START RECORDS SUPPLIED

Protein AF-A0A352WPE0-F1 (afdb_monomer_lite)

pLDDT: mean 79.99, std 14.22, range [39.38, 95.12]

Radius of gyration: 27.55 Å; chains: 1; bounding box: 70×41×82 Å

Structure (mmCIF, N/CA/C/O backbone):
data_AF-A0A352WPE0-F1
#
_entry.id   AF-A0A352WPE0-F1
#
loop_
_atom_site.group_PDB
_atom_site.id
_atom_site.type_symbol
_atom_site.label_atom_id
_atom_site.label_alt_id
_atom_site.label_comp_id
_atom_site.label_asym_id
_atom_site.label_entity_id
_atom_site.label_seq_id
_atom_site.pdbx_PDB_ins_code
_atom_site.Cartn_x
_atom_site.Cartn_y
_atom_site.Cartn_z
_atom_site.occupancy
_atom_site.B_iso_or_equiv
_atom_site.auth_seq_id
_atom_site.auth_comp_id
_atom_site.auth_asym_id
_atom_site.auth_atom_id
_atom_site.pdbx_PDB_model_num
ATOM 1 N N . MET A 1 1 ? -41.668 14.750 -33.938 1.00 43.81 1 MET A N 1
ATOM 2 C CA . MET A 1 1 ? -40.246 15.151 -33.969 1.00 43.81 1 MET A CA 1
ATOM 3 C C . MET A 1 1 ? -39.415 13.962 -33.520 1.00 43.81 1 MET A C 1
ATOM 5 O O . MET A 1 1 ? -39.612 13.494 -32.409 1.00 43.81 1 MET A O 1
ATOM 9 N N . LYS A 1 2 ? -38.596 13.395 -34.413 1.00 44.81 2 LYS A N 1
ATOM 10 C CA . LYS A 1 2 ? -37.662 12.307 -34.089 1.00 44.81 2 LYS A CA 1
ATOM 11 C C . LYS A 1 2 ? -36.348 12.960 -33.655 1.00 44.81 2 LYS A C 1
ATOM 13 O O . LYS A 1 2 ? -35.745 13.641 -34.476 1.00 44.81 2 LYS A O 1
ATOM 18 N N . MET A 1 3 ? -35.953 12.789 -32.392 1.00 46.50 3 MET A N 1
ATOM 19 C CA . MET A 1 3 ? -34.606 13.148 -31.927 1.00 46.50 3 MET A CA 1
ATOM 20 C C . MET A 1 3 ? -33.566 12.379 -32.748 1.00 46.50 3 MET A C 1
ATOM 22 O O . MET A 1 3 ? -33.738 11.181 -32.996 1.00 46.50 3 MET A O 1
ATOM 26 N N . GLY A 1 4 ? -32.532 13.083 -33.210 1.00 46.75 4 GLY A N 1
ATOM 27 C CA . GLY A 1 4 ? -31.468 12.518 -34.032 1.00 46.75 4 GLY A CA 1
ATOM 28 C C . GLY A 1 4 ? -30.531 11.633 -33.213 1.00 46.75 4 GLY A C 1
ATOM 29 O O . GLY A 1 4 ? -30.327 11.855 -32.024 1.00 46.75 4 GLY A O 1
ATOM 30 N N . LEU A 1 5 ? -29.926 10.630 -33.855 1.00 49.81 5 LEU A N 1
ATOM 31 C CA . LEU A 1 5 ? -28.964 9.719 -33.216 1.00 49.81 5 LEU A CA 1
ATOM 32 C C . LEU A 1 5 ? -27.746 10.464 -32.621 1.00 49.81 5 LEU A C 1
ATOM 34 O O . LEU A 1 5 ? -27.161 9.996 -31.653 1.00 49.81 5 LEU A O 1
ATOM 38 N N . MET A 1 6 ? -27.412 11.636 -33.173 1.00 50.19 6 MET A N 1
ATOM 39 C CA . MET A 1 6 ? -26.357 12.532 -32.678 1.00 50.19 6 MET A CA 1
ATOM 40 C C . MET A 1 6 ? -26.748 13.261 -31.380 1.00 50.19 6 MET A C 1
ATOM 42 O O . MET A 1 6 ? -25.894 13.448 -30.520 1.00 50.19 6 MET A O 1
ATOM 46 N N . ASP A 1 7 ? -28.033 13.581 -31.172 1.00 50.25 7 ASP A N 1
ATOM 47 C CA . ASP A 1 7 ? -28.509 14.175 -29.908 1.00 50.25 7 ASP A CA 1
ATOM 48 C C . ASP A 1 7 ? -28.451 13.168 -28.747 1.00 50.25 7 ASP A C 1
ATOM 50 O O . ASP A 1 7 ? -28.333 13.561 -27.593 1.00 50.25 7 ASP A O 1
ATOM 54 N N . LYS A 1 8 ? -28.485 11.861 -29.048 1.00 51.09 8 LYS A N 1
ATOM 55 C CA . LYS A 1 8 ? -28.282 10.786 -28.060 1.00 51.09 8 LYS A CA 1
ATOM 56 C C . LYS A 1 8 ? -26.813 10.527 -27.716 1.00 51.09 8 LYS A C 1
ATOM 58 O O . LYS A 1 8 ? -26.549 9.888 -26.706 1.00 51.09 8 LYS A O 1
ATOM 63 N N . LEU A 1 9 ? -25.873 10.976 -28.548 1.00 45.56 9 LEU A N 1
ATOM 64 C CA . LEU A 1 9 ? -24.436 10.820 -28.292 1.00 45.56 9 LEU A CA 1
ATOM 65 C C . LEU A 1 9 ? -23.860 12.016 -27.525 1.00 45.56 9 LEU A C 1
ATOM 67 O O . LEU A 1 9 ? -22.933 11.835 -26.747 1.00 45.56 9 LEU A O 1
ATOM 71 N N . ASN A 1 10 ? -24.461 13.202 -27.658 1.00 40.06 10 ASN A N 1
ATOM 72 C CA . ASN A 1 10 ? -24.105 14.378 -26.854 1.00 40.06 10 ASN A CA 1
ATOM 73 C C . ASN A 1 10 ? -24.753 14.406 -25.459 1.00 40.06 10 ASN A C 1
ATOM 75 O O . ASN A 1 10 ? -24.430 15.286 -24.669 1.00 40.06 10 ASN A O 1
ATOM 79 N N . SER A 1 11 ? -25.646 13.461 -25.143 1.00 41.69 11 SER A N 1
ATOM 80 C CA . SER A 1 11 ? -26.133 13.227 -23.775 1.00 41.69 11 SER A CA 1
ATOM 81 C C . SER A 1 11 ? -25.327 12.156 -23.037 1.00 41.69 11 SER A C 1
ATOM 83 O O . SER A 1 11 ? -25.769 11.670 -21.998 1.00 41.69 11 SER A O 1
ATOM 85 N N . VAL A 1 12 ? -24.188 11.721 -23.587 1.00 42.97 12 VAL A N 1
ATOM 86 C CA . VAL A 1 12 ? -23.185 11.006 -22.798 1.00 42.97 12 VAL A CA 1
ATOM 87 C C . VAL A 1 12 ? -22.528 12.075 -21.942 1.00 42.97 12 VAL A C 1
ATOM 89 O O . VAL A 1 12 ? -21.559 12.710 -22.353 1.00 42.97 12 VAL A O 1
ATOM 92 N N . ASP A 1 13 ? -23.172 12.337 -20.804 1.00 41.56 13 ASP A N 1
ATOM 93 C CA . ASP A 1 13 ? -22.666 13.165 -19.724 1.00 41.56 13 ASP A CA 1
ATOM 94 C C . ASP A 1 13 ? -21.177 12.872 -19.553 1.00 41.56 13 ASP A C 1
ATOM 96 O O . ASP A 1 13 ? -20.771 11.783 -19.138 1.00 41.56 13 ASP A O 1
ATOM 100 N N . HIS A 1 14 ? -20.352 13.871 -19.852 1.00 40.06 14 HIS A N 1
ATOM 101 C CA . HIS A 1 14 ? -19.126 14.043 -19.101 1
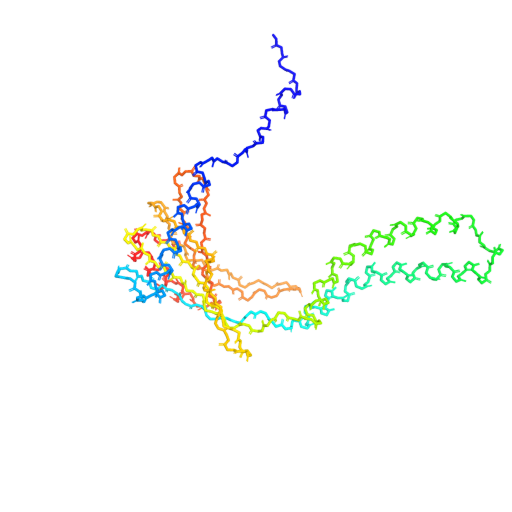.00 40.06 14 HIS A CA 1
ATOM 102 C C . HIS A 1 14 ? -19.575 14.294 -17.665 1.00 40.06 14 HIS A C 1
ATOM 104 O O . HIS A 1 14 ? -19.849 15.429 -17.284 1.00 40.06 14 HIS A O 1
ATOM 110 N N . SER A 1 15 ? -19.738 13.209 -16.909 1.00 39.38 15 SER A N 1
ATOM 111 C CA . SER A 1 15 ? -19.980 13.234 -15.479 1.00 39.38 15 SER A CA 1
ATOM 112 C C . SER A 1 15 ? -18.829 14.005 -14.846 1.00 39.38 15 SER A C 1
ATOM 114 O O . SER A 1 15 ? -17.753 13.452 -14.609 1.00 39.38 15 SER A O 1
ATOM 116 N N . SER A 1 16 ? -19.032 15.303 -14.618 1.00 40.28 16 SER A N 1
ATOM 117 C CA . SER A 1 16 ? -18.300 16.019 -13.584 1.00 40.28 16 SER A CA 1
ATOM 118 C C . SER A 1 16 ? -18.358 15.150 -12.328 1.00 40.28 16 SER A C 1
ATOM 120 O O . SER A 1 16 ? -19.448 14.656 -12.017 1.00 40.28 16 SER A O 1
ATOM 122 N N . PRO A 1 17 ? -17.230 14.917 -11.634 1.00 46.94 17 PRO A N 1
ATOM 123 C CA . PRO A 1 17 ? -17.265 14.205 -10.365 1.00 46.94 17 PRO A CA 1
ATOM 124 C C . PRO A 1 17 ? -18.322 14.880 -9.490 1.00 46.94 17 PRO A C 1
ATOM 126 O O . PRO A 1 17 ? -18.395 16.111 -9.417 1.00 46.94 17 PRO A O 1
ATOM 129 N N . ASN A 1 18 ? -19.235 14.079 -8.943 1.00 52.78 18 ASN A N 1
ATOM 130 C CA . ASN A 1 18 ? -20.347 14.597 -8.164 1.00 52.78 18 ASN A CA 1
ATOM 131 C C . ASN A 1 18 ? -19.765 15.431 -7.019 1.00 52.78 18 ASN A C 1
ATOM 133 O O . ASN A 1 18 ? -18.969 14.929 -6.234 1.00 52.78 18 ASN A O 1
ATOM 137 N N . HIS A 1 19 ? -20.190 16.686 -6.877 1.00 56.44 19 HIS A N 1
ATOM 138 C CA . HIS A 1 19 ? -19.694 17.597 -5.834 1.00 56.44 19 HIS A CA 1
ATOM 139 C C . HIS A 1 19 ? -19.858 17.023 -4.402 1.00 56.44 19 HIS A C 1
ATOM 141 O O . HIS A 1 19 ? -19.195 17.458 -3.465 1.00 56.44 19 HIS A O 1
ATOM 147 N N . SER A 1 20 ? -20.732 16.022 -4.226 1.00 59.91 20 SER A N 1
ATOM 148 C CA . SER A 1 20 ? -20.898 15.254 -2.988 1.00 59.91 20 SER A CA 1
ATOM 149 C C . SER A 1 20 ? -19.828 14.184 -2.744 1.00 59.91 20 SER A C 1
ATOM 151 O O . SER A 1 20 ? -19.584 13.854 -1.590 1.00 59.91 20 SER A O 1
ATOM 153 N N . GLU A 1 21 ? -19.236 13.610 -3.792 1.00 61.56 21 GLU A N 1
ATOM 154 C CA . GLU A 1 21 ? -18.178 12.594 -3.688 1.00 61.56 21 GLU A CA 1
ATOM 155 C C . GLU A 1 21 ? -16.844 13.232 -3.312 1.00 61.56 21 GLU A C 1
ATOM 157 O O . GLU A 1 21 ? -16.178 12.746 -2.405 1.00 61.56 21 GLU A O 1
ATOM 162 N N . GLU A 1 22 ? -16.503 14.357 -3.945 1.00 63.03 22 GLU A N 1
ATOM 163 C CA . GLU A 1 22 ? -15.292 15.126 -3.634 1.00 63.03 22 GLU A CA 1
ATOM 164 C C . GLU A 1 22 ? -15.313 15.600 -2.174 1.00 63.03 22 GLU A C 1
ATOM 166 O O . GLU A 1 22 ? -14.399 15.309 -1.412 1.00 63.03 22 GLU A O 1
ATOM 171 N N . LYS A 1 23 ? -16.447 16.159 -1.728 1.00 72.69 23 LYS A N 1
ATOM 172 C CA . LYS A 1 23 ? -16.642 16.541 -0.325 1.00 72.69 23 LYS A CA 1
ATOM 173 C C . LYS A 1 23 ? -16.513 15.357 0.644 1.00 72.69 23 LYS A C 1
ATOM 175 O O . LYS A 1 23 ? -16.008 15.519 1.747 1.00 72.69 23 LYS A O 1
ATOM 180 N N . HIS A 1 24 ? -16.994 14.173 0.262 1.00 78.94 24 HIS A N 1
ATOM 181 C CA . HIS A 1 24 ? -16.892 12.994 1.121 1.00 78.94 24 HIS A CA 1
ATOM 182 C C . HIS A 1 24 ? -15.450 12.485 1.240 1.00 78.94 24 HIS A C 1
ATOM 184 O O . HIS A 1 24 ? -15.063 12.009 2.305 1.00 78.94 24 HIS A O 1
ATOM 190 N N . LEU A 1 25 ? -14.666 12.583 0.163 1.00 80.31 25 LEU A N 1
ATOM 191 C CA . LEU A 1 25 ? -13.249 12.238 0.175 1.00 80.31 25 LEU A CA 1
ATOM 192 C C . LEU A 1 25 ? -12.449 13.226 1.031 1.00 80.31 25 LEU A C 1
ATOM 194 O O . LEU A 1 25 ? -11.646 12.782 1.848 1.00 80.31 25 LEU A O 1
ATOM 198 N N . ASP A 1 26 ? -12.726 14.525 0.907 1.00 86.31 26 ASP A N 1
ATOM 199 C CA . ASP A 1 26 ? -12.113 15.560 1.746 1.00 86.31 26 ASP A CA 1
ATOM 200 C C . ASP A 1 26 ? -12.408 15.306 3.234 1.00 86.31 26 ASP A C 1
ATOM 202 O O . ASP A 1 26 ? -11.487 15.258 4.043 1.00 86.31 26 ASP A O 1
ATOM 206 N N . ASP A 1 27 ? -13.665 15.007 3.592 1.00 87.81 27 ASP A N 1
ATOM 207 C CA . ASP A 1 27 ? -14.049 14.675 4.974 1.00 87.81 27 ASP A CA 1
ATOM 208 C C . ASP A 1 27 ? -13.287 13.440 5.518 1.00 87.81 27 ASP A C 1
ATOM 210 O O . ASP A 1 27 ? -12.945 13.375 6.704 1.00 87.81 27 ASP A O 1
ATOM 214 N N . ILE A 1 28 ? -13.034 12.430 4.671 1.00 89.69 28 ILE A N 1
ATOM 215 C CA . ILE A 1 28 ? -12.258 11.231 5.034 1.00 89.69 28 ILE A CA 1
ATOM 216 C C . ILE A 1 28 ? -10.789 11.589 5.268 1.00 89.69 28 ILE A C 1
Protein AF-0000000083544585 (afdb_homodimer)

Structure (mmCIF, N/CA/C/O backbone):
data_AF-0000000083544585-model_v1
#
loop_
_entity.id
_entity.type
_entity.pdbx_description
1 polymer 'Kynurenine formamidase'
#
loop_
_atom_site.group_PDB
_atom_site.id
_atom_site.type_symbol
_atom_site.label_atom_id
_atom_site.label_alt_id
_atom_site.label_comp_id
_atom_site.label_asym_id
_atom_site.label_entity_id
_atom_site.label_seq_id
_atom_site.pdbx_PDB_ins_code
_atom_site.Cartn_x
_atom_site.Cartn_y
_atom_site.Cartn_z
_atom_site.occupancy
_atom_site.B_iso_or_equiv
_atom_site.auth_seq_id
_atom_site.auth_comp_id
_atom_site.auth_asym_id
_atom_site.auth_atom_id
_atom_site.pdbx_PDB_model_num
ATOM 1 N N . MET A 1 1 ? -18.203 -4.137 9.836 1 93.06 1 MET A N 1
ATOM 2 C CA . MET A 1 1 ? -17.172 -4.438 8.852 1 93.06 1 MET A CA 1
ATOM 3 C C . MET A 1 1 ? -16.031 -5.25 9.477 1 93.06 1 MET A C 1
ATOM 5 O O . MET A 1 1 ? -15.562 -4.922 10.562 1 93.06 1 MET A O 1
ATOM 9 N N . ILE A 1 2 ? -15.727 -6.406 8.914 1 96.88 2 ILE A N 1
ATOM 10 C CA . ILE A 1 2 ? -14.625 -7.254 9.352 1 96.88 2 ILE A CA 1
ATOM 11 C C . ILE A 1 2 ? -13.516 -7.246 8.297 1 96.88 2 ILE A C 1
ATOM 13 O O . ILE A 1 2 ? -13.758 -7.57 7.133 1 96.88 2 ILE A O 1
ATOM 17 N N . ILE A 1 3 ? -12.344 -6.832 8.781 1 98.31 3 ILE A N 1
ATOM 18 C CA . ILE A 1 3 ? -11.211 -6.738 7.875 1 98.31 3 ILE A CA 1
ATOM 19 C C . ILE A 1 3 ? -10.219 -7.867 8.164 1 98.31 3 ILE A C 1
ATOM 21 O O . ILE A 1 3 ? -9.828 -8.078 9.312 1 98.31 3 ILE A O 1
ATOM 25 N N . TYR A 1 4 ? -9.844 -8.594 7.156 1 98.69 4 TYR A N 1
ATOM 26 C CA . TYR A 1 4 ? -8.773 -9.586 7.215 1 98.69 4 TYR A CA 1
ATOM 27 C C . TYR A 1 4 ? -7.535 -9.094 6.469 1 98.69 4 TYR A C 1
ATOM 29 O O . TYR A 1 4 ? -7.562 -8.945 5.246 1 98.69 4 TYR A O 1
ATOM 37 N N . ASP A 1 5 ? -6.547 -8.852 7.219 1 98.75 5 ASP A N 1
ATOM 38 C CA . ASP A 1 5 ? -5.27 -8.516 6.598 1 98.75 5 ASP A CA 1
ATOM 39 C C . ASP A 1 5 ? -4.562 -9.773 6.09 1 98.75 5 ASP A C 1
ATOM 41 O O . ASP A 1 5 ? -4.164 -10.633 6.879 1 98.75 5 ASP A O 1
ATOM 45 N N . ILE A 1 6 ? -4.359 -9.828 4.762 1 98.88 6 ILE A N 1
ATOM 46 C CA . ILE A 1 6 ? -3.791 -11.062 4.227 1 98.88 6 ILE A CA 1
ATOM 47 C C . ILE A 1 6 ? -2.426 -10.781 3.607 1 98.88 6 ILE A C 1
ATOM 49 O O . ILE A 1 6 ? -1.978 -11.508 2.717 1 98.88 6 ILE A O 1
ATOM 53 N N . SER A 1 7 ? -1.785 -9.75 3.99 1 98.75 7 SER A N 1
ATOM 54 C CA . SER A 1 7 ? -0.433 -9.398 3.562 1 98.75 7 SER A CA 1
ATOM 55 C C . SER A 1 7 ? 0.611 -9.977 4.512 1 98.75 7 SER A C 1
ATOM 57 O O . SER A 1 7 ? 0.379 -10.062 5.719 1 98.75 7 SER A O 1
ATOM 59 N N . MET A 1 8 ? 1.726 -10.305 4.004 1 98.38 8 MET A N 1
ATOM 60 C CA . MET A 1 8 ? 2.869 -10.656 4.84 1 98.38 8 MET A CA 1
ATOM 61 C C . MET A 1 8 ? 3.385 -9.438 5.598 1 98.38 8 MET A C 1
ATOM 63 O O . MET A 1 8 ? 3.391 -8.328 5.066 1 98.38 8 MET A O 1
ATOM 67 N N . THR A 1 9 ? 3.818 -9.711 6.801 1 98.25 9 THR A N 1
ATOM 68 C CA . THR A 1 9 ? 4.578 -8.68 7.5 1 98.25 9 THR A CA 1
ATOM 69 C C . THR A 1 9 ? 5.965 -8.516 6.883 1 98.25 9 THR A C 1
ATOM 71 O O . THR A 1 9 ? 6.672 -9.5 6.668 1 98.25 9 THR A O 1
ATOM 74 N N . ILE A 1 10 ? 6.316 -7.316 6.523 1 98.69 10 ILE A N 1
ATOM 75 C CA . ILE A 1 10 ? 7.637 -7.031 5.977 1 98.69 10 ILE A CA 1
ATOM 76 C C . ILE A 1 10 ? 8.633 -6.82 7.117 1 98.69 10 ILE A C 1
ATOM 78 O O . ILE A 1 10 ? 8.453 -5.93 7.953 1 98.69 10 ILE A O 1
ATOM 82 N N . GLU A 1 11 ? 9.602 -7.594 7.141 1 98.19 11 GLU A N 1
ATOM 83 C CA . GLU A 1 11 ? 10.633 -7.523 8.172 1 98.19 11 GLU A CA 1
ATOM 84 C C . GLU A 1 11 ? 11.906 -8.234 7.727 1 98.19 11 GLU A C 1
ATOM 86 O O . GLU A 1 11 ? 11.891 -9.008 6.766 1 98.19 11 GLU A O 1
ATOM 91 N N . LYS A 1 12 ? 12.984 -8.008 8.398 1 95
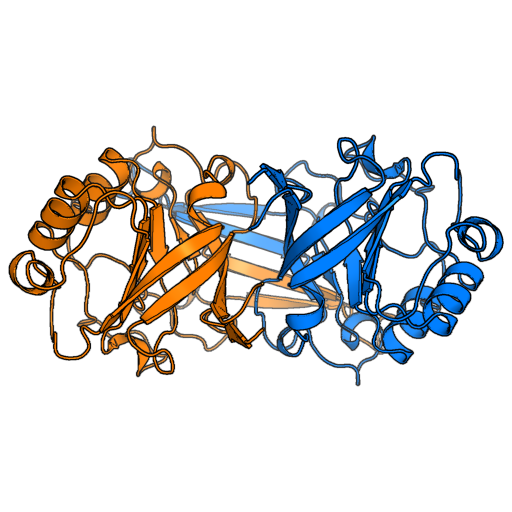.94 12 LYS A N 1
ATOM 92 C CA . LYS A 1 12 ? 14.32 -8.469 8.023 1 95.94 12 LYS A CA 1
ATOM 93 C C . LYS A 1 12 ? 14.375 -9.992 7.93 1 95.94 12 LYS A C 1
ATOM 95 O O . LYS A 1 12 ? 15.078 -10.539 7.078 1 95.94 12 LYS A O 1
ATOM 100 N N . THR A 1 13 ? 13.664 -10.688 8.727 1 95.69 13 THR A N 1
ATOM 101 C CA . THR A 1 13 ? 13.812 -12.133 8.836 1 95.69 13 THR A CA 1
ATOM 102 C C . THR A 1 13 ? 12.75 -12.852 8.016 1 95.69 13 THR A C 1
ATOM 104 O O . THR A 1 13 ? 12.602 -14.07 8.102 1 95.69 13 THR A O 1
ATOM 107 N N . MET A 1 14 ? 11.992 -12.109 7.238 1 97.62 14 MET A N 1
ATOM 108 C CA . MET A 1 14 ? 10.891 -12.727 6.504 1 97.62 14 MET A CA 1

END RECORDS SUPPLIED

§ **DIRECTIONS FOR THIS TASK**
Extract from the records above the lines from the one containing "ATOM 149 C C" to the one containing "ATOM 171 N N", both lines included, exactly as they appear and with nothing else.

§ **TASK RESPONSE**
ATOM 149 C C . SER A 1 20 ? -19.828 14.184 -2.744 1.00 59.91 20 SER A C 1
ATOM 151 O O . SER A 1 20 ? -19.584 13.854 -1.590 1.00 59.91 20 SER A O 1
ATOM 153 N N . GLU A 1 21 ? -19.236 13.610 -3.792 1.00 61.56 21 GLU A N 1
ATOM 154 C CA . GLU A 1 21 ? -18.178 12.594 -3.688 1.00 61.56 21 GLU A CA 1
ATOM 155 C C . GLU A 1 21 ? -16.844 13.232 -3.312 1.00 61.56 21 GLU A C 1
ATOM 157 O O . GLU A 1 21 ? -16.178 12.746 -2.405 1.00 61.56 21 GLU A O 1
ATOM 162 N N . GLU A 1 22 ? -16.503 14.357 -3.945 1.00 63.03 22 GLU A N 1
ATOM 163 C CA . GLU A 1 22 ? -15.292 15.126 -3.634 1.00 63.03 22 GLU A CA 1
ATOM 164 C C . GLU A 1 22 ? -15.313 15.600 -2.174 1.00 63.03 22 GLU A C 1
ATOM 166 O O . GLU A 1 22 ? -14.399 15.309 -1.412 1.00 63.03 22 GLU A O 1
ATOM 171 N N . LYS A 1 23 ? -16.447 16.159 -1.728 1.00 72.69 23 LYS A N 1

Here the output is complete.